Given data:
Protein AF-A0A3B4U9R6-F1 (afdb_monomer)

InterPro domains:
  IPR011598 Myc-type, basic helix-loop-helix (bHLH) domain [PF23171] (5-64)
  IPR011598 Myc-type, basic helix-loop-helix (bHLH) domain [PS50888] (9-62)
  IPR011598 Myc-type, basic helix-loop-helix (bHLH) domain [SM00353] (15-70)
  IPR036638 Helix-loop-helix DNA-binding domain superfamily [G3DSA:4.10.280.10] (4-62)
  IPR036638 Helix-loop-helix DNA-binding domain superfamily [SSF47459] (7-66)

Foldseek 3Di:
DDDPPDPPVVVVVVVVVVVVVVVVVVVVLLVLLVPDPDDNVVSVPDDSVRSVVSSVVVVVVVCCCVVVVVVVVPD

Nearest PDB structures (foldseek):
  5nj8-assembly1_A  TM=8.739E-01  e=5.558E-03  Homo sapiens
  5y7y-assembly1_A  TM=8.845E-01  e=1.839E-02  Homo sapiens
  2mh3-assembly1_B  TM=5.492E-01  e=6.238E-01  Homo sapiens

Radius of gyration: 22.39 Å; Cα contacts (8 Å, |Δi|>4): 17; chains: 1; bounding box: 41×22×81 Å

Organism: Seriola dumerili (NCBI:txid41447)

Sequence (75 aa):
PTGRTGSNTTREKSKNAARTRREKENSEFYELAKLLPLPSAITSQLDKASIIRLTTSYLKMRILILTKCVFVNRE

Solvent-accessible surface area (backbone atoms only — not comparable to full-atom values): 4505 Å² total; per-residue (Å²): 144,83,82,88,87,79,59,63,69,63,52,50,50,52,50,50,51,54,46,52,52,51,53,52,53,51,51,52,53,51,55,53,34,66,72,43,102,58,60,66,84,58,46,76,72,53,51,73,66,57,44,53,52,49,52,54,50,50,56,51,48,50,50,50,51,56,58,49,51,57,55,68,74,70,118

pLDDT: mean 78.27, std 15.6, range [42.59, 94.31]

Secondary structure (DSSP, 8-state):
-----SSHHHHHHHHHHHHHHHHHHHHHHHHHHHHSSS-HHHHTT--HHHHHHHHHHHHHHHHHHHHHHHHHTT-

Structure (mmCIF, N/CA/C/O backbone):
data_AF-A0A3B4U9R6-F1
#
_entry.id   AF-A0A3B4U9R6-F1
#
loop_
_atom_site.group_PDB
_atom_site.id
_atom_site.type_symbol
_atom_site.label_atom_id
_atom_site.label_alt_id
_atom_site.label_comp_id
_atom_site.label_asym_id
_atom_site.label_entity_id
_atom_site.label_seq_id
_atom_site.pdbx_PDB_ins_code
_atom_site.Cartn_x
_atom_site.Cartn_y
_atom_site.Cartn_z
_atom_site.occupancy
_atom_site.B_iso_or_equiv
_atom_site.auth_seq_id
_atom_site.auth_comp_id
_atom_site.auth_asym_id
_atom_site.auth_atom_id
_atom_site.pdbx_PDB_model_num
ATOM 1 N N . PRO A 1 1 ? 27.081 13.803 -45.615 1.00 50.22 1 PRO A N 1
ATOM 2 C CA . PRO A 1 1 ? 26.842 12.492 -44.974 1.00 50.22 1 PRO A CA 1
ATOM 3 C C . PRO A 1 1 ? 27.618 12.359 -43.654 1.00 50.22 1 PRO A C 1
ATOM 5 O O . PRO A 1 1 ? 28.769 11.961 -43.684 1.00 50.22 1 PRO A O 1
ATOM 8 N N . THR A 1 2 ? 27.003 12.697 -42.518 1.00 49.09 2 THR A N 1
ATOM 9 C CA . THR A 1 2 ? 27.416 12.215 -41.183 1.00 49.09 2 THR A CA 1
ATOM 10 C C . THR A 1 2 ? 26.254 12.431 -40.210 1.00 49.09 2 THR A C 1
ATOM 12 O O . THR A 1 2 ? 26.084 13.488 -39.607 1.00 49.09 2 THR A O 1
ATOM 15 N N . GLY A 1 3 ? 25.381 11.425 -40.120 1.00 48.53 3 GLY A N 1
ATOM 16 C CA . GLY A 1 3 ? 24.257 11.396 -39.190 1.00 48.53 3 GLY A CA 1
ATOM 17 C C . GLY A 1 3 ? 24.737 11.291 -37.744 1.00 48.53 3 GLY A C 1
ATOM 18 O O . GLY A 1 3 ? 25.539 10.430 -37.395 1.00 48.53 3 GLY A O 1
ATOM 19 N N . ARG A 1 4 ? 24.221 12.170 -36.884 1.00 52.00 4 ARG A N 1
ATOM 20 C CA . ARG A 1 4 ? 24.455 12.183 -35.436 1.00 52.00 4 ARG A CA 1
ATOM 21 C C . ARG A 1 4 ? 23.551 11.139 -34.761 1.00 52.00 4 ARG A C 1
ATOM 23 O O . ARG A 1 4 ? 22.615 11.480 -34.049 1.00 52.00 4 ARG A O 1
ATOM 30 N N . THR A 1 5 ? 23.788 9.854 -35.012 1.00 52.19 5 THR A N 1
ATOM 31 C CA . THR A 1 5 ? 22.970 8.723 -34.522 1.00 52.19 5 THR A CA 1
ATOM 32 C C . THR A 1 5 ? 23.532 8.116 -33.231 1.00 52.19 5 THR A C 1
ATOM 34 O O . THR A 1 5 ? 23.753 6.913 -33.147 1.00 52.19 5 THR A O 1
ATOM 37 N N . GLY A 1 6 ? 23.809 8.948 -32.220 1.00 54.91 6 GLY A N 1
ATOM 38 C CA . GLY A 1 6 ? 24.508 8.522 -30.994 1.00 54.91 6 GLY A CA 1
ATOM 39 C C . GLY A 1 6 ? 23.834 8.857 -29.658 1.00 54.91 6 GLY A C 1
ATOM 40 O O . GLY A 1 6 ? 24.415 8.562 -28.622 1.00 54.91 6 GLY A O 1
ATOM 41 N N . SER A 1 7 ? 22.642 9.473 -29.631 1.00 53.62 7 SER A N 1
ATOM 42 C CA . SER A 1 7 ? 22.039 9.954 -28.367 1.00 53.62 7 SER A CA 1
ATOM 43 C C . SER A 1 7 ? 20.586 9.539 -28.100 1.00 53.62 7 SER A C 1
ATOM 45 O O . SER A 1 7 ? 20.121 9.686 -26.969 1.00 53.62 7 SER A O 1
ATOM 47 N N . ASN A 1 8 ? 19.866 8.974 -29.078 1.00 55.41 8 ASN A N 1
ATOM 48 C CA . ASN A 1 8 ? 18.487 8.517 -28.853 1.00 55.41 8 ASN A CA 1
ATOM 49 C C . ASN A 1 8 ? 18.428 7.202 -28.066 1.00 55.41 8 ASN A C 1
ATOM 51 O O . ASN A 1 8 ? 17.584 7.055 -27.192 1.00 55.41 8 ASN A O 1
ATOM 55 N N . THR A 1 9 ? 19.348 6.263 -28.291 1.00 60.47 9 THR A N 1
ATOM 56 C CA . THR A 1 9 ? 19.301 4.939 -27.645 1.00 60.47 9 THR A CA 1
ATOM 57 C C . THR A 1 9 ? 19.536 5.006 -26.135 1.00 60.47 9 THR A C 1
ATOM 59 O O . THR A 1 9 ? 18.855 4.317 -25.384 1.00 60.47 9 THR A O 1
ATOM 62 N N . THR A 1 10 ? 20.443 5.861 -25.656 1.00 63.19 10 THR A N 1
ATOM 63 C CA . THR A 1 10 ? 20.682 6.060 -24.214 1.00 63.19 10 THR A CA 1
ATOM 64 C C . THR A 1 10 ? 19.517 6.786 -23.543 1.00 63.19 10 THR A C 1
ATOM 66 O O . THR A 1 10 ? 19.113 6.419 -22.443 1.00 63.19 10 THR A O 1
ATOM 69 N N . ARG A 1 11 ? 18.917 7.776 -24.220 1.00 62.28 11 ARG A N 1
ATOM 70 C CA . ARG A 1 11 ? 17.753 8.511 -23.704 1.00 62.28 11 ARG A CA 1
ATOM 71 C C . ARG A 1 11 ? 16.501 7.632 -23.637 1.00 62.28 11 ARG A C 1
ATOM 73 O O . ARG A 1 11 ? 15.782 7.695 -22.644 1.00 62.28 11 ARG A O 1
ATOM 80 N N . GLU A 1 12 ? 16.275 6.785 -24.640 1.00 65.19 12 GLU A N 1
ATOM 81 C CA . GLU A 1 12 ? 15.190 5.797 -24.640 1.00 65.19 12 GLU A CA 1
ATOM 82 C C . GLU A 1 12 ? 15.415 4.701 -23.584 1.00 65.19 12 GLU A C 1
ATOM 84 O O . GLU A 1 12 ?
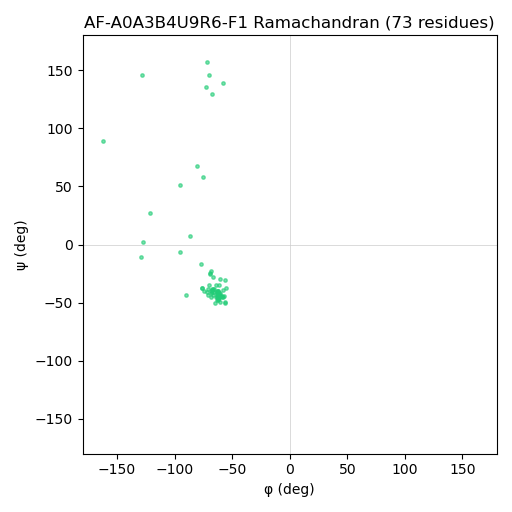 14.490 4.367 -22.848 1.00 65.19 12 GLU A O 1
ATOM 89 N N . LYS A 1 13 ? 16.653 4.223 -23.383 1.00 65.69 13 LYS A N 1
ATOM 90 C CA . LYS A 1 13 ? 16.985 3.313 -22.266 1.00 65.69 13 LYS A CA 1
ATOM 91 C C . LYS A 1 13 ? 16.681 3.937 -20.898 1.00 65.69 13 LYS A C 1
ATOM 93 O O . LYS A 1 13 ? 16.076 3.278 -20.055 1.00 65.69 13 LYS A O 1
ATOM 98 N N . SER A 1 14 ? 17.035 5.206 -20.682 1.00 66.06 14 SER A N 1
ATOM 99 C CA . SER A 1 14 ? 16.728 5.920 -19.432 1.00 66.06 14 SER A CA 1
ATOM 100 C C . SER A 1 14 ? 15.227 6.145 -19.231 1.00 66.06 14 SER A C 1
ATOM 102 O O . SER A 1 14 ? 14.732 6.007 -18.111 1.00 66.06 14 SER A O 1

Task item: Starting with the first line of the entries, transcribe every line up to and including the one with "Organism: Seriola dumerili (NCBI:txid41447)".

Solution to the exercise:
Protein AF-A0A3B4U9R6-F1 (afdb_monomer)

InterPro domains:
  IPR011598 Myc-type, basic helix-loop-helix (bHLH) domain [PF23171] (5-64)
  IPR011598 Myc-type, basic helix-loop-helix (bHLH) domain [PS50888] (9-62)
  IPR011598 Myc-type, basic helix-loop-helix (bHLH) domain [SM00353] (15-70)
  IPR036638 Helix-loop-helix DNA-binding domain superfamily [G3DSA:4.10.280.10] (4-62)
  IPR036638 Helix-loop-helix DNA-binding domain superfamily [SSF47459] (7-66)

Foldseek 3Di:
DDDPPDPPVVVVVVVVVVVVVVVVVVVVLLVLLVPDPDDNVVSVPDDSVRSVVSSVVVVVVVCCCVVVVVVVVPD

Nearest PDB structures (foldseek):
  5nj8-assembly1_A  TM=8.739E-01  e=5.558E-03  Homo sapiens
  5y7y-assembly1_A  TM=8.845E-01  e=1.839E-02  Homo sapiens
  2mh3-assembly1_B  TM=5.492E-01  e=6.238E-01  Homo sapiens

Radius of gyration: 22.39 Å; Cα contacts (8 Å, |Δi|>4): 17; chains: 1; bounding box: 41×22×81 Å

Organism: Seriola dumerili (NCBI:txid41447)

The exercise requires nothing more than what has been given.